* _Dataset content_:
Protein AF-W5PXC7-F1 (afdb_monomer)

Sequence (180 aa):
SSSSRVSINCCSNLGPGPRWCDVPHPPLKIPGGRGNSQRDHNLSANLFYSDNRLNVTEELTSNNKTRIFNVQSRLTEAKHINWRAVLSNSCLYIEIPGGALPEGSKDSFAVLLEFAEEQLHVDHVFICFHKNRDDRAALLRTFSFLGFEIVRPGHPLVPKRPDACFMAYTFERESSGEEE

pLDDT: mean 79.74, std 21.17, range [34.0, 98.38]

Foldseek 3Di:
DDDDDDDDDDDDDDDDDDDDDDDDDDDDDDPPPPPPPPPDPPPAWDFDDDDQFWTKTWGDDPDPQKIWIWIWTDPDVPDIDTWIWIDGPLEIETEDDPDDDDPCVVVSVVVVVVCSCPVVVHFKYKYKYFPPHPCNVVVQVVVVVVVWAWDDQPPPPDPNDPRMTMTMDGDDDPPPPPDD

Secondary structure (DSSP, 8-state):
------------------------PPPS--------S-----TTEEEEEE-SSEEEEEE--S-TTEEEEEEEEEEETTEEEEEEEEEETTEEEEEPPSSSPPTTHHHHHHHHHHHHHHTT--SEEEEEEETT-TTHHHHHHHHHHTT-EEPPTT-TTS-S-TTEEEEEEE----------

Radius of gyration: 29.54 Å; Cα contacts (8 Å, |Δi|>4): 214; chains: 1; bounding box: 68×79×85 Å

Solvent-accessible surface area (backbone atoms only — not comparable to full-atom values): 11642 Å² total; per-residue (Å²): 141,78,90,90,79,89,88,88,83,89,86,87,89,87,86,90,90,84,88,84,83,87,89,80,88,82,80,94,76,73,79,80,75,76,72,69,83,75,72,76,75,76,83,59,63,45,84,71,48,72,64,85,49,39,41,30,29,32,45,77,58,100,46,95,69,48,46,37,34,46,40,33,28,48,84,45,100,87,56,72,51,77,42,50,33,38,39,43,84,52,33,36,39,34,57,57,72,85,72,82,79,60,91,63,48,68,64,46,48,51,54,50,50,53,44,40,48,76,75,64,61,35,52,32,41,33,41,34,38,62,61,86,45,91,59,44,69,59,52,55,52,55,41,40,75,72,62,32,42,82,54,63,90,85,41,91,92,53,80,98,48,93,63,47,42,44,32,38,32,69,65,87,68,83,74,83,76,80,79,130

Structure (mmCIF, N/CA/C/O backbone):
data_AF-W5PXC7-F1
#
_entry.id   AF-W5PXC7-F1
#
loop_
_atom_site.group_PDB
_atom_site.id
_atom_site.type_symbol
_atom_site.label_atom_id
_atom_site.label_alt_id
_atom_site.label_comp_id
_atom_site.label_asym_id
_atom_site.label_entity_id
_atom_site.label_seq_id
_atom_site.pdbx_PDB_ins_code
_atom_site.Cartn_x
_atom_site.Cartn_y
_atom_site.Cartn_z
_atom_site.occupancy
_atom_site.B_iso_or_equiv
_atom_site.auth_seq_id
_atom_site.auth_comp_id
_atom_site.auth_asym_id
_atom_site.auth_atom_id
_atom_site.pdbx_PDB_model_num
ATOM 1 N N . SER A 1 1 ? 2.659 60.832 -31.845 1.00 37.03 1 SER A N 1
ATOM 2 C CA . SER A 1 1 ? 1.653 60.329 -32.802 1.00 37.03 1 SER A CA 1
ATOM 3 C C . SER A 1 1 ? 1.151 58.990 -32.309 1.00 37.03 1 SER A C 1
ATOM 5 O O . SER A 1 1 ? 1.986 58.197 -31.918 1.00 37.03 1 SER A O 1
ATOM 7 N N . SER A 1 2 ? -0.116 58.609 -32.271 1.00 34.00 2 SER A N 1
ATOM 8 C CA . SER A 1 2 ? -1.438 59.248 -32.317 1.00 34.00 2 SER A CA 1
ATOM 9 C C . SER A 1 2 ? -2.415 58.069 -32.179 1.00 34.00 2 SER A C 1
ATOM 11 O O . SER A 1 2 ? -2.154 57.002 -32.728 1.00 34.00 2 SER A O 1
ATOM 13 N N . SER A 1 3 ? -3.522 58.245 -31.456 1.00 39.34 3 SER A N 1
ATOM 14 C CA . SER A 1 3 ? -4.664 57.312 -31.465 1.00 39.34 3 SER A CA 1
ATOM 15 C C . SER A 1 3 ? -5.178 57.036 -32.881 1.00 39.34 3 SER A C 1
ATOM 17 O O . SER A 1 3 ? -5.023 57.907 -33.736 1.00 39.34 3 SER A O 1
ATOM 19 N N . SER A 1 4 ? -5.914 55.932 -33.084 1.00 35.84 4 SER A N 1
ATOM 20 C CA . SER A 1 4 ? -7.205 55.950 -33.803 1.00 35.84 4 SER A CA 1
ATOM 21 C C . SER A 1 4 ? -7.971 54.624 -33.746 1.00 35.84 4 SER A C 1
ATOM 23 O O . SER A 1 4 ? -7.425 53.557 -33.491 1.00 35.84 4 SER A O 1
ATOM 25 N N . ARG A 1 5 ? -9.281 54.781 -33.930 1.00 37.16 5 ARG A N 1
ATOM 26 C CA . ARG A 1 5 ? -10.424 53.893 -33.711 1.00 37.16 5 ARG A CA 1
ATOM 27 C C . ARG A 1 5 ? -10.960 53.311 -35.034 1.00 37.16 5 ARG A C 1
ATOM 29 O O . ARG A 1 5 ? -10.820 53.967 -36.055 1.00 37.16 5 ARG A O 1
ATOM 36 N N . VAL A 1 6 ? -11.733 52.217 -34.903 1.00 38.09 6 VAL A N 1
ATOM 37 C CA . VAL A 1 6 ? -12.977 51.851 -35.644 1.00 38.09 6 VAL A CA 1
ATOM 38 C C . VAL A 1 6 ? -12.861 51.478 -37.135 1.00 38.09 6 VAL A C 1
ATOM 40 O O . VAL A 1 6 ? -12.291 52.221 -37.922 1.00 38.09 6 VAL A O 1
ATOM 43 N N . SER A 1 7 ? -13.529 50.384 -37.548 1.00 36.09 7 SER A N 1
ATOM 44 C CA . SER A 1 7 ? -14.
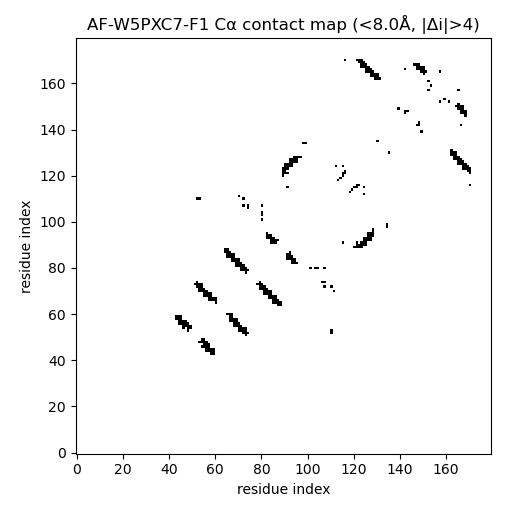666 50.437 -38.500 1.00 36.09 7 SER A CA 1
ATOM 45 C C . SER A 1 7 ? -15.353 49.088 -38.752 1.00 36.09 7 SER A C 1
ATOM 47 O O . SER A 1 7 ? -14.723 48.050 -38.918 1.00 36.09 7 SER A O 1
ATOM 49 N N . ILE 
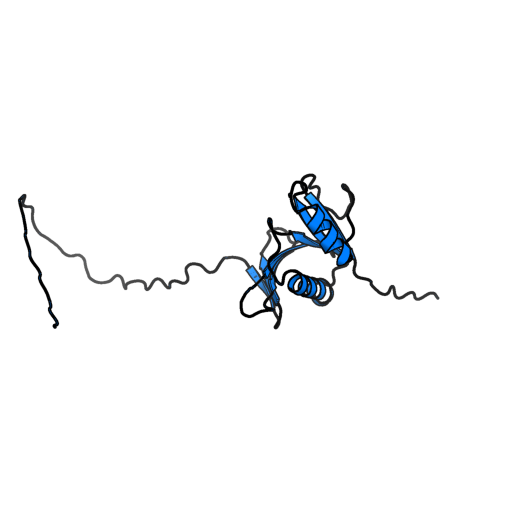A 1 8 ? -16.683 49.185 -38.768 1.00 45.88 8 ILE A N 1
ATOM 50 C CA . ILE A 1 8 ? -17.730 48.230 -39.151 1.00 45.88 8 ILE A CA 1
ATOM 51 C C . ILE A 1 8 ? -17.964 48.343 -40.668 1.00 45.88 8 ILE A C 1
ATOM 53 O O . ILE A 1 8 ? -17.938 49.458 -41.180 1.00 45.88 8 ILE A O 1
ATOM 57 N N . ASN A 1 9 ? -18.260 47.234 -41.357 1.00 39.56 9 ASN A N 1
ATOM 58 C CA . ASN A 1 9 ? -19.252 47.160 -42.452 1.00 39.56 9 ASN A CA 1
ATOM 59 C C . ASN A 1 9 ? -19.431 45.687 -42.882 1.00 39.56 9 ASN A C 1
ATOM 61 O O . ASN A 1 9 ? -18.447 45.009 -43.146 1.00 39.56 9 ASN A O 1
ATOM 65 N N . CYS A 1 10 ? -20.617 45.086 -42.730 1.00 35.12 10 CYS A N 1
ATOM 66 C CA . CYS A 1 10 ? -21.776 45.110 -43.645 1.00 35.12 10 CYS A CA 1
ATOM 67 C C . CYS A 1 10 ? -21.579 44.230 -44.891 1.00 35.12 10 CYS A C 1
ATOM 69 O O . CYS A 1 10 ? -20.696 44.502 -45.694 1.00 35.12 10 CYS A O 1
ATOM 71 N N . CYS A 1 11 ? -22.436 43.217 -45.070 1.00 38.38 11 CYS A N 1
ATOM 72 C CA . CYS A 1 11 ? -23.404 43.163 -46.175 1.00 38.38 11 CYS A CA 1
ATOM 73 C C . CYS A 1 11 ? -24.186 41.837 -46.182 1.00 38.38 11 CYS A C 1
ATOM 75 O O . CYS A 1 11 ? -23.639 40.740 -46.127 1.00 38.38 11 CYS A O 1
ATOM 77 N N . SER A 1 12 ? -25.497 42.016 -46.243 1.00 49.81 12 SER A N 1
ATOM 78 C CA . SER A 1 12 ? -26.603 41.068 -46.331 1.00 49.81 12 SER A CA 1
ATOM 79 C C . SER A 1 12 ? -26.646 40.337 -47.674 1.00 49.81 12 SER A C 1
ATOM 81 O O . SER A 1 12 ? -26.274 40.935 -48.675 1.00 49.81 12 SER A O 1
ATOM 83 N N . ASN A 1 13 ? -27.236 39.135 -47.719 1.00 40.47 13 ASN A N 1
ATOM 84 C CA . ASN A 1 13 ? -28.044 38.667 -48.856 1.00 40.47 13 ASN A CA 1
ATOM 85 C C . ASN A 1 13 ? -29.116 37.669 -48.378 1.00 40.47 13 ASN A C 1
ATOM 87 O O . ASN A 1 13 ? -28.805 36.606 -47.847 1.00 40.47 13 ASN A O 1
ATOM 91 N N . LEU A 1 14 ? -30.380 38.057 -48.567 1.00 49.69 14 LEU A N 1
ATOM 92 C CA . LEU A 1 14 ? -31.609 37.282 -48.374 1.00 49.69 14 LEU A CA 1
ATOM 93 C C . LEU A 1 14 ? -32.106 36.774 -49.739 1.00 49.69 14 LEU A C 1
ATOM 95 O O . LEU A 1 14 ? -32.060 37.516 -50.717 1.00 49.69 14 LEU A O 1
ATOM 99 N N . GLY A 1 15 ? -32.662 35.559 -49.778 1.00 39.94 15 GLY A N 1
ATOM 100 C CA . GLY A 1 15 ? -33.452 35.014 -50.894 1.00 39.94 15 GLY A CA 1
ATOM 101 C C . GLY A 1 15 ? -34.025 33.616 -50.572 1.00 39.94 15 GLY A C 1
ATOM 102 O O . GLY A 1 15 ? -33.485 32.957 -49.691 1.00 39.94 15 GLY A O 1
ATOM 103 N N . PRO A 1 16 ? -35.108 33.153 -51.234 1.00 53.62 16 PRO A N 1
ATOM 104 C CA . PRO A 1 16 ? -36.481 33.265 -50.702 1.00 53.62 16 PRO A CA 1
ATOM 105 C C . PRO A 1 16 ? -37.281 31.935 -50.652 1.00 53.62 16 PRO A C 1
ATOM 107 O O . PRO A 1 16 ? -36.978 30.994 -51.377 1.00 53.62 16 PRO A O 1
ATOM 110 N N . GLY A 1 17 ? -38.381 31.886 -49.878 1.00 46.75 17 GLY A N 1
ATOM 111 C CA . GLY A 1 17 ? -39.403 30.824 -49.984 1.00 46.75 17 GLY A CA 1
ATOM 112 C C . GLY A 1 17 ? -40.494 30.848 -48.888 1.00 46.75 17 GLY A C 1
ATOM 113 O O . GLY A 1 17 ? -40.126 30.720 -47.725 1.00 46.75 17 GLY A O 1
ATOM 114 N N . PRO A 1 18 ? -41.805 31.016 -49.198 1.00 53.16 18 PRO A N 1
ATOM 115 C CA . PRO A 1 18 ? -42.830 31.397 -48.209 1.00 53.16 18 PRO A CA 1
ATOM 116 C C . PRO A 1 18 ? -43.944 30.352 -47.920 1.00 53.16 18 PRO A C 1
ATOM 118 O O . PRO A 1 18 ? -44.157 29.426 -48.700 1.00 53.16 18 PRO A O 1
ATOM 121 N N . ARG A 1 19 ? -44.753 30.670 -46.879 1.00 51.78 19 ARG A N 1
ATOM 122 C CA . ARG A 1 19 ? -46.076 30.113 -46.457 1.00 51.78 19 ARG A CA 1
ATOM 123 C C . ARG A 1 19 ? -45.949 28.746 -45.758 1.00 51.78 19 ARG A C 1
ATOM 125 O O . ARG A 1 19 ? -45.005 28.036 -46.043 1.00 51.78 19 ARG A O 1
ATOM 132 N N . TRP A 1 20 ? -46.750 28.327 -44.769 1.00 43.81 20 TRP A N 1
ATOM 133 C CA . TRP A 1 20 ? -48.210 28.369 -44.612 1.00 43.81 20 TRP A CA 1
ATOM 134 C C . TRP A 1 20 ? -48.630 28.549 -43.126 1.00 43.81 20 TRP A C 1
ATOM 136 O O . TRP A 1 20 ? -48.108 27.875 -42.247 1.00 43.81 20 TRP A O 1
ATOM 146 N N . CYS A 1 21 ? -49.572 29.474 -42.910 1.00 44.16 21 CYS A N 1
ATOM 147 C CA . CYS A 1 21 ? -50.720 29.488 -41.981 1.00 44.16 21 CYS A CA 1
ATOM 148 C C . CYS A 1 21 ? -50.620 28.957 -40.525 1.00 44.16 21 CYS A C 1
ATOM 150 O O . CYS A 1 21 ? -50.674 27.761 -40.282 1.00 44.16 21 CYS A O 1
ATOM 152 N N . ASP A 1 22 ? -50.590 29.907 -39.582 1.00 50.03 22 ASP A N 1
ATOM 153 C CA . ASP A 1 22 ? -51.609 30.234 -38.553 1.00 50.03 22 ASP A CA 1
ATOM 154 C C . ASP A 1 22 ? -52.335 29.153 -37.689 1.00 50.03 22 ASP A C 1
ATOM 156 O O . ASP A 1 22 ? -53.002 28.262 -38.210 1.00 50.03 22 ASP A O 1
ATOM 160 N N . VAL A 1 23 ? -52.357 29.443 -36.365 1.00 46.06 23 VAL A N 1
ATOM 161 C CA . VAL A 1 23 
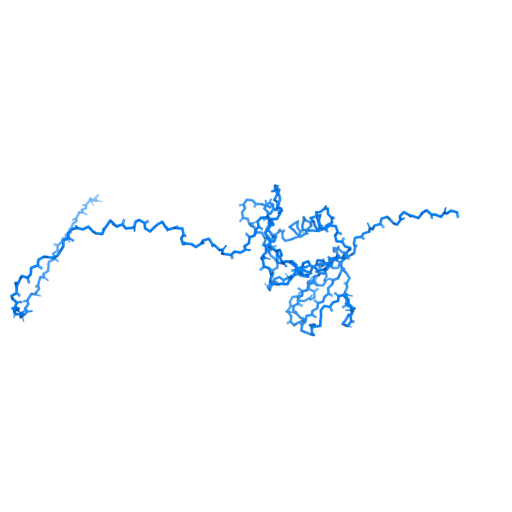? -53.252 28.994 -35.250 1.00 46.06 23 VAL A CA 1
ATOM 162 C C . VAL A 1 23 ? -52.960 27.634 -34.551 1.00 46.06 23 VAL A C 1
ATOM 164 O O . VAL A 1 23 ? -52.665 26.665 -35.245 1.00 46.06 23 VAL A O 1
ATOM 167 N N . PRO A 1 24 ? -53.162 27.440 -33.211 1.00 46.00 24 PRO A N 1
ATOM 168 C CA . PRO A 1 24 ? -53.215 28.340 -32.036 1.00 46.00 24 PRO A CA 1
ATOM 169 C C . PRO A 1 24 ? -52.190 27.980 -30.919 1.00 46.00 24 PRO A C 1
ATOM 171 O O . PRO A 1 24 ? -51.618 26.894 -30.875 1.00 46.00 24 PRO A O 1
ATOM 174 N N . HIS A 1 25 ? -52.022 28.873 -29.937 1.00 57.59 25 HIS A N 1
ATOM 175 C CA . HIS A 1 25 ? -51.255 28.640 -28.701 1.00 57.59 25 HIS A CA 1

...

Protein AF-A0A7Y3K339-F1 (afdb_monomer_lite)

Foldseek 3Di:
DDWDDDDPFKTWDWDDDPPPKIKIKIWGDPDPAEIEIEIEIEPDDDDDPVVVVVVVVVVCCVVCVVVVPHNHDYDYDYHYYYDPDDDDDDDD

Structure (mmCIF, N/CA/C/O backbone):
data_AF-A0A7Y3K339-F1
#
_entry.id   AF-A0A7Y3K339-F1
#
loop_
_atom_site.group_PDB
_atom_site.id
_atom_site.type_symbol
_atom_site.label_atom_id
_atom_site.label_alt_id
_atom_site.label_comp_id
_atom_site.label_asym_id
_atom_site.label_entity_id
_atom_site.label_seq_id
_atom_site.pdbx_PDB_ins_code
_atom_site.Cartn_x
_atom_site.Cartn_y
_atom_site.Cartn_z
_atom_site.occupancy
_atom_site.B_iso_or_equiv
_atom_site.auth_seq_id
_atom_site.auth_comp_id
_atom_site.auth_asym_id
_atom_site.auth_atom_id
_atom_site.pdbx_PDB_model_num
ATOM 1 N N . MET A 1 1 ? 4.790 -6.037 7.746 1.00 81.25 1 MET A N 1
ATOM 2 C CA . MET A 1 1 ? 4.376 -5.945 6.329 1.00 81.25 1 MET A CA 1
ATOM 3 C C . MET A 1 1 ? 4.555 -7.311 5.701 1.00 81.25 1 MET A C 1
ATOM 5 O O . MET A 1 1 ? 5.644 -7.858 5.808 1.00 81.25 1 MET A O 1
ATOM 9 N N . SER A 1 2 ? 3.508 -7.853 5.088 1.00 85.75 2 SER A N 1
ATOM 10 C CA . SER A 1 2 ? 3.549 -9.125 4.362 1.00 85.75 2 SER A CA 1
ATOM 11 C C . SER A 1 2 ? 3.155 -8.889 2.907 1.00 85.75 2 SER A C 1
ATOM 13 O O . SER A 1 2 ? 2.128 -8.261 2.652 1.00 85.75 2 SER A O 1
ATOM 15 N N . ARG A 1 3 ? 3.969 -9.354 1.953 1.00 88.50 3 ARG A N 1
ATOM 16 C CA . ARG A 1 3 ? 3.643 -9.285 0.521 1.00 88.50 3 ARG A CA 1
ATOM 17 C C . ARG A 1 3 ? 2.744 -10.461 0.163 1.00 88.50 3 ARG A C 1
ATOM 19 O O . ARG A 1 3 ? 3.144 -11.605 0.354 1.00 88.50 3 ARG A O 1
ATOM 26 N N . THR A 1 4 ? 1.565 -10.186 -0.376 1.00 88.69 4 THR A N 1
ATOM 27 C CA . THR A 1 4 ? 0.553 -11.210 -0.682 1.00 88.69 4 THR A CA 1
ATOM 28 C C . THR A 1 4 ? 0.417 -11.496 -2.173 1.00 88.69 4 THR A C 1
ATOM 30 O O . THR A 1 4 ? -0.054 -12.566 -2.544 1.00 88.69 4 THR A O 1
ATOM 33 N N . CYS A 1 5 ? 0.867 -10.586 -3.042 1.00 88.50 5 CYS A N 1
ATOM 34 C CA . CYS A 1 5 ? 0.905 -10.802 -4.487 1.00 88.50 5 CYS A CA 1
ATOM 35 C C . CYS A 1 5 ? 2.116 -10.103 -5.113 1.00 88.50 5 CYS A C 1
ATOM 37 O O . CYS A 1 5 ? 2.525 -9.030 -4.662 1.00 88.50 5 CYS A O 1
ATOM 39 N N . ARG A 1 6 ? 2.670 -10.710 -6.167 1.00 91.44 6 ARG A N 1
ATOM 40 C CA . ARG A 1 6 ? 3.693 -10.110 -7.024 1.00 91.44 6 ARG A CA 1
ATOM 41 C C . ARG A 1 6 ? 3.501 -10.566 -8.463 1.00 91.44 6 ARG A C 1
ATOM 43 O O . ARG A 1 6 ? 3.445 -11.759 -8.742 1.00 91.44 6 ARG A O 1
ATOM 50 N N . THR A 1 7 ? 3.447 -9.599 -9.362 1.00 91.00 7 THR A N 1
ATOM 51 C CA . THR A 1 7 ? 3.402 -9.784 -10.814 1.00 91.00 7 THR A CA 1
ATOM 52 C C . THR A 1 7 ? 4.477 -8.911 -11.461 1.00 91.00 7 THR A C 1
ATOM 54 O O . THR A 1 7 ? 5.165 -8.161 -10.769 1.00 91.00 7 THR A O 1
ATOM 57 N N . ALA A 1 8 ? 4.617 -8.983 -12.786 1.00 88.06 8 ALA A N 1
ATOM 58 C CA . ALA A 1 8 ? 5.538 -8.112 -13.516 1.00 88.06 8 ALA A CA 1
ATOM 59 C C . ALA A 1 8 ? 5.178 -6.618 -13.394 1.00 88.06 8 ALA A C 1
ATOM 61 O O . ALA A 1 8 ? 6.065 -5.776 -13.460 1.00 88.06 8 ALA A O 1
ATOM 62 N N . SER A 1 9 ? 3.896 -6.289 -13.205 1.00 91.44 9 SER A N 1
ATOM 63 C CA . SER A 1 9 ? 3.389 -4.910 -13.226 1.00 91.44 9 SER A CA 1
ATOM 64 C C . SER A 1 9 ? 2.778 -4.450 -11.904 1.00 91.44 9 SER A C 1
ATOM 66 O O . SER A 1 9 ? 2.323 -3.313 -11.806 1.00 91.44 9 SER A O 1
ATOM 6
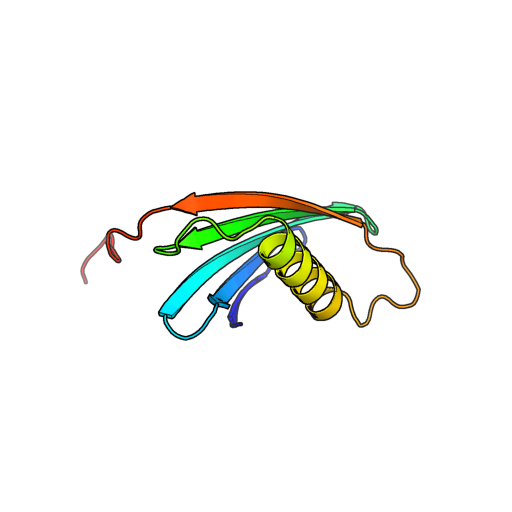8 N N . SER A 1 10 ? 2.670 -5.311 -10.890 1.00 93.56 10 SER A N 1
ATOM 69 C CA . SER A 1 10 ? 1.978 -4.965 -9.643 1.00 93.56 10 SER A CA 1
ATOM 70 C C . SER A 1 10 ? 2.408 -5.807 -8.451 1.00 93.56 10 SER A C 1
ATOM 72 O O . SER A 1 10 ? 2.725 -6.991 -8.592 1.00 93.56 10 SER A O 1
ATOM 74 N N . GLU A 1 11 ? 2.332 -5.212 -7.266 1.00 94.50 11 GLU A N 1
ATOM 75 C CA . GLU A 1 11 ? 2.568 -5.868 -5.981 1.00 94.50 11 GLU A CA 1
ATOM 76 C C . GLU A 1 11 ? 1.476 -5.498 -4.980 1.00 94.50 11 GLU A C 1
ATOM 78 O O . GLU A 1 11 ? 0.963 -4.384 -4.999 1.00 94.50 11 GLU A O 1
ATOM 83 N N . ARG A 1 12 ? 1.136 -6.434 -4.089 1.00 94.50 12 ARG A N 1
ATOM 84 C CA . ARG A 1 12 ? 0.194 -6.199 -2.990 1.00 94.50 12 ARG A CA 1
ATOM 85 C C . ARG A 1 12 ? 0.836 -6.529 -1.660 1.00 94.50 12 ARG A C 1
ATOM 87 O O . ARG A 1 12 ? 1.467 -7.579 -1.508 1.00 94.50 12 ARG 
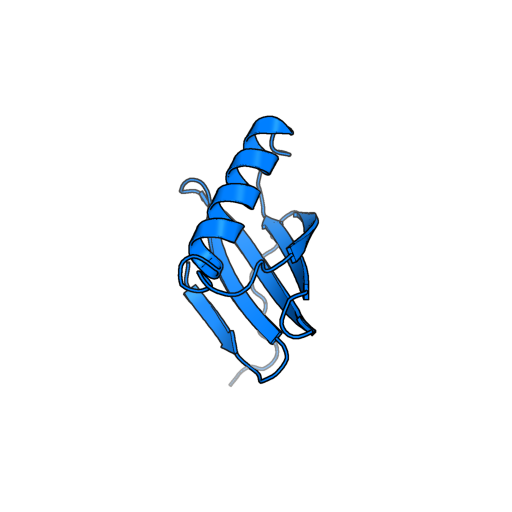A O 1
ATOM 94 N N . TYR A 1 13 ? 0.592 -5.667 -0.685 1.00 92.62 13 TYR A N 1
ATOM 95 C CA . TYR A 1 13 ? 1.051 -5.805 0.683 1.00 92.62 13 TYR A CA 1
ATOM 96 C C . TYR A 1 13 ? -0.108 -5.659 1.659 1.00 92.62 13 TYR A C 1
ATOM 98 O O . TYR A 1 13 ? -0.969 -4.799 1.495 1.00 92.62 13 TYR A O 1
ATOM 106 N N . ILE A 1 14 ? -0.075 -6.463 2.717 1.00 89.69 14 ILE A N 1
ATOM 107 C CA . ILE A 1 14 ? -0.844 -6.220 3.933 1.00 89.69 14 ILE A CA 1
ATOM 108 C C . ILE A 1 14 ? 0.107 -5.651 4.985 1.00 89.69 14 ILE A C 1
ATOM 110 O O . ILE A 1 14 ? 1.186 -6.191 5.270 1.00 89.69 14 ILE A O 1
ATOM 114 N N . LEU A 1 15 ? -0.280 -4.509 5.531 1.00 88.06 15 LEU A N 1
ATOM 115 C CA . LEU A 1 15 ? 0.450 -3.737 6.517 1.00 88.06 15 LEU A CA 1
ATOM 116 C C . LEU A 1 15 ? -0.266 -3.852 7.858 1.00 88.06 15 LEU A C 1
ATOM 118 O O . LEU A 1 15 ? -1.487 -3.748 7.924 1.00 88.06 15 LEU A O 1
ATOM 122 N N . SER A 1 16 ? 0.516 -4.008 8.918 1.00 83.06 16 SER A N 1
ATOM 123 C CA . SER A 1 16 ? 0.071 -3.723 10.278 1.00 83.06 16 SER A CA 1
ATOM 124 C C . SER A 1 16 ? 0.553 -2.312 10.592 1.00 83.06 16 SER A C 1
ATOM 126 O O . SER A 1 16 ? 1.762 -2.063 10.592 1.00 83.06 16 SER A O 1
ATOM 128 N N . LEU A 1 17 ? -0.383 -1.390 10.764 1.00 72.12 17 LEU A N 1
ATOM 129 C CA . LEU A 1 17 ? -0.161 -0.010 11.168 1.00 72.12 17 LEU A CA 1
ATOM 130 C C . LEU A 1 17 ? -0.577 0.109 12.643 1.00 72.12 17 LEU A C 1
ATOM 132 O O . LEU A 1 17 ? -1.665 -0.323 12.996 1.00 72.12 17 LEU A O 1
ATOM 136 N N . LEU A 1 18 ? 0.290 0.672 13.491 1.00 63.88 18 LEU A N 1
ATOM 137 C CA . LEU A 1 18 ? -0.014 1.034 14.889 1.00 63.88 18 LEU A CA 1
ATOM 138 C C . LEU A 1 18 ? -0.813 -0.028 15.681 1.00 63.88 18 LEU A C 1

* _Work instruction_: Although the records above contain pictures, the copy should not; retype exactly the lines from the one containing "ATOM 87 O O . ARG" through the one containing "ATOM 129 C CA".

* _Reply to the task_:
ATOM 87 O O . ARG A 1 12 ? 1.467 -7.579 -1.508 1.00 94.50 12 ARG 
A O 1
ATOM 94 N N . TYR A 1 13 ? 0.592 -5.667 -0.685 1.00 92.62 13 TYR A N 1
ATOM 95 C CA . TYR A 1 13 ? 1.051 -5.805 0.683 1.00 92.62 13 TYR A CA 1
ATOM 96 C C . TYR A 1 13 ? -0.108 -5.659 1.659 1.00 92.62 13 TYR A C 1
ATOM 98 O O . TYR A 1 13 ? -0.969 -4.799 1.495 1.00 92.62 13 TYR A O 1
ATOM 106 N N . ILE A 1 14 ? -0.075 -6.463 2.717 1.00 89.69 14 ILE A N 1
ATOM 107 C CA . ILE A 1 14 ? -0.844 -6.220 3.933 1.00 89.69 14 ILE A CA 1
ATOM 108 C C . ILE A 1 14 ? 0.107 -5.651 4.985 1.00 89.69 14 ILE A C 1
ATOM 110 O O . ILE A 1 14 ? 1.186 -6.191 5.270 1.00 89.69 14 ILE A O 1
ATOM 114 N N . LEU A 1 15 ? -0.280 -4.509 5.531 1.00 88.06 15 LEU A N 1
ATOM 115 C CA . LEU A 1 15 ? 0.450 -3.737 6.517 1.00 88.06 15 LEU A CA 1
ATOM 116 C C . LEU A 1 15 ? -0.266 -3.852 7.858 1.00 88.06 15 LEU A C 1
ATOM 118 O O . LEU A 1 15 ? -1.487 -3.748 7.924 1.00 88.06 15 LEU A O 1
ATOM 122 N N . SER A 1 16 ? 0.516 -4.008 8.918 1.00 83.06 16 SER A N 1
ATOM 123 C CA . SER A 1 16 ? 0.071 -3.723 10.278 1.00 83.06 16 SER A CA 1
ATOM 124 C C . SER A 1 16 ? 0.553 -2.312 10.592 1.00 83.06 16 SER A C 1
ATOM 126 O O . SER A 1 16 ? 1.762 -2.063 10.592 1.00 83.06 16 SER A O 1
ATOM 128 N N . LEU A 1 17 ? -0.383 -1.390 10.764 1.00 72.12 17 LEU A N 1
ATOM 129 C CA . LEU A 1 17 ? -0.161 -0.010 11.168 1.00 72.12 17 LEU A CA 1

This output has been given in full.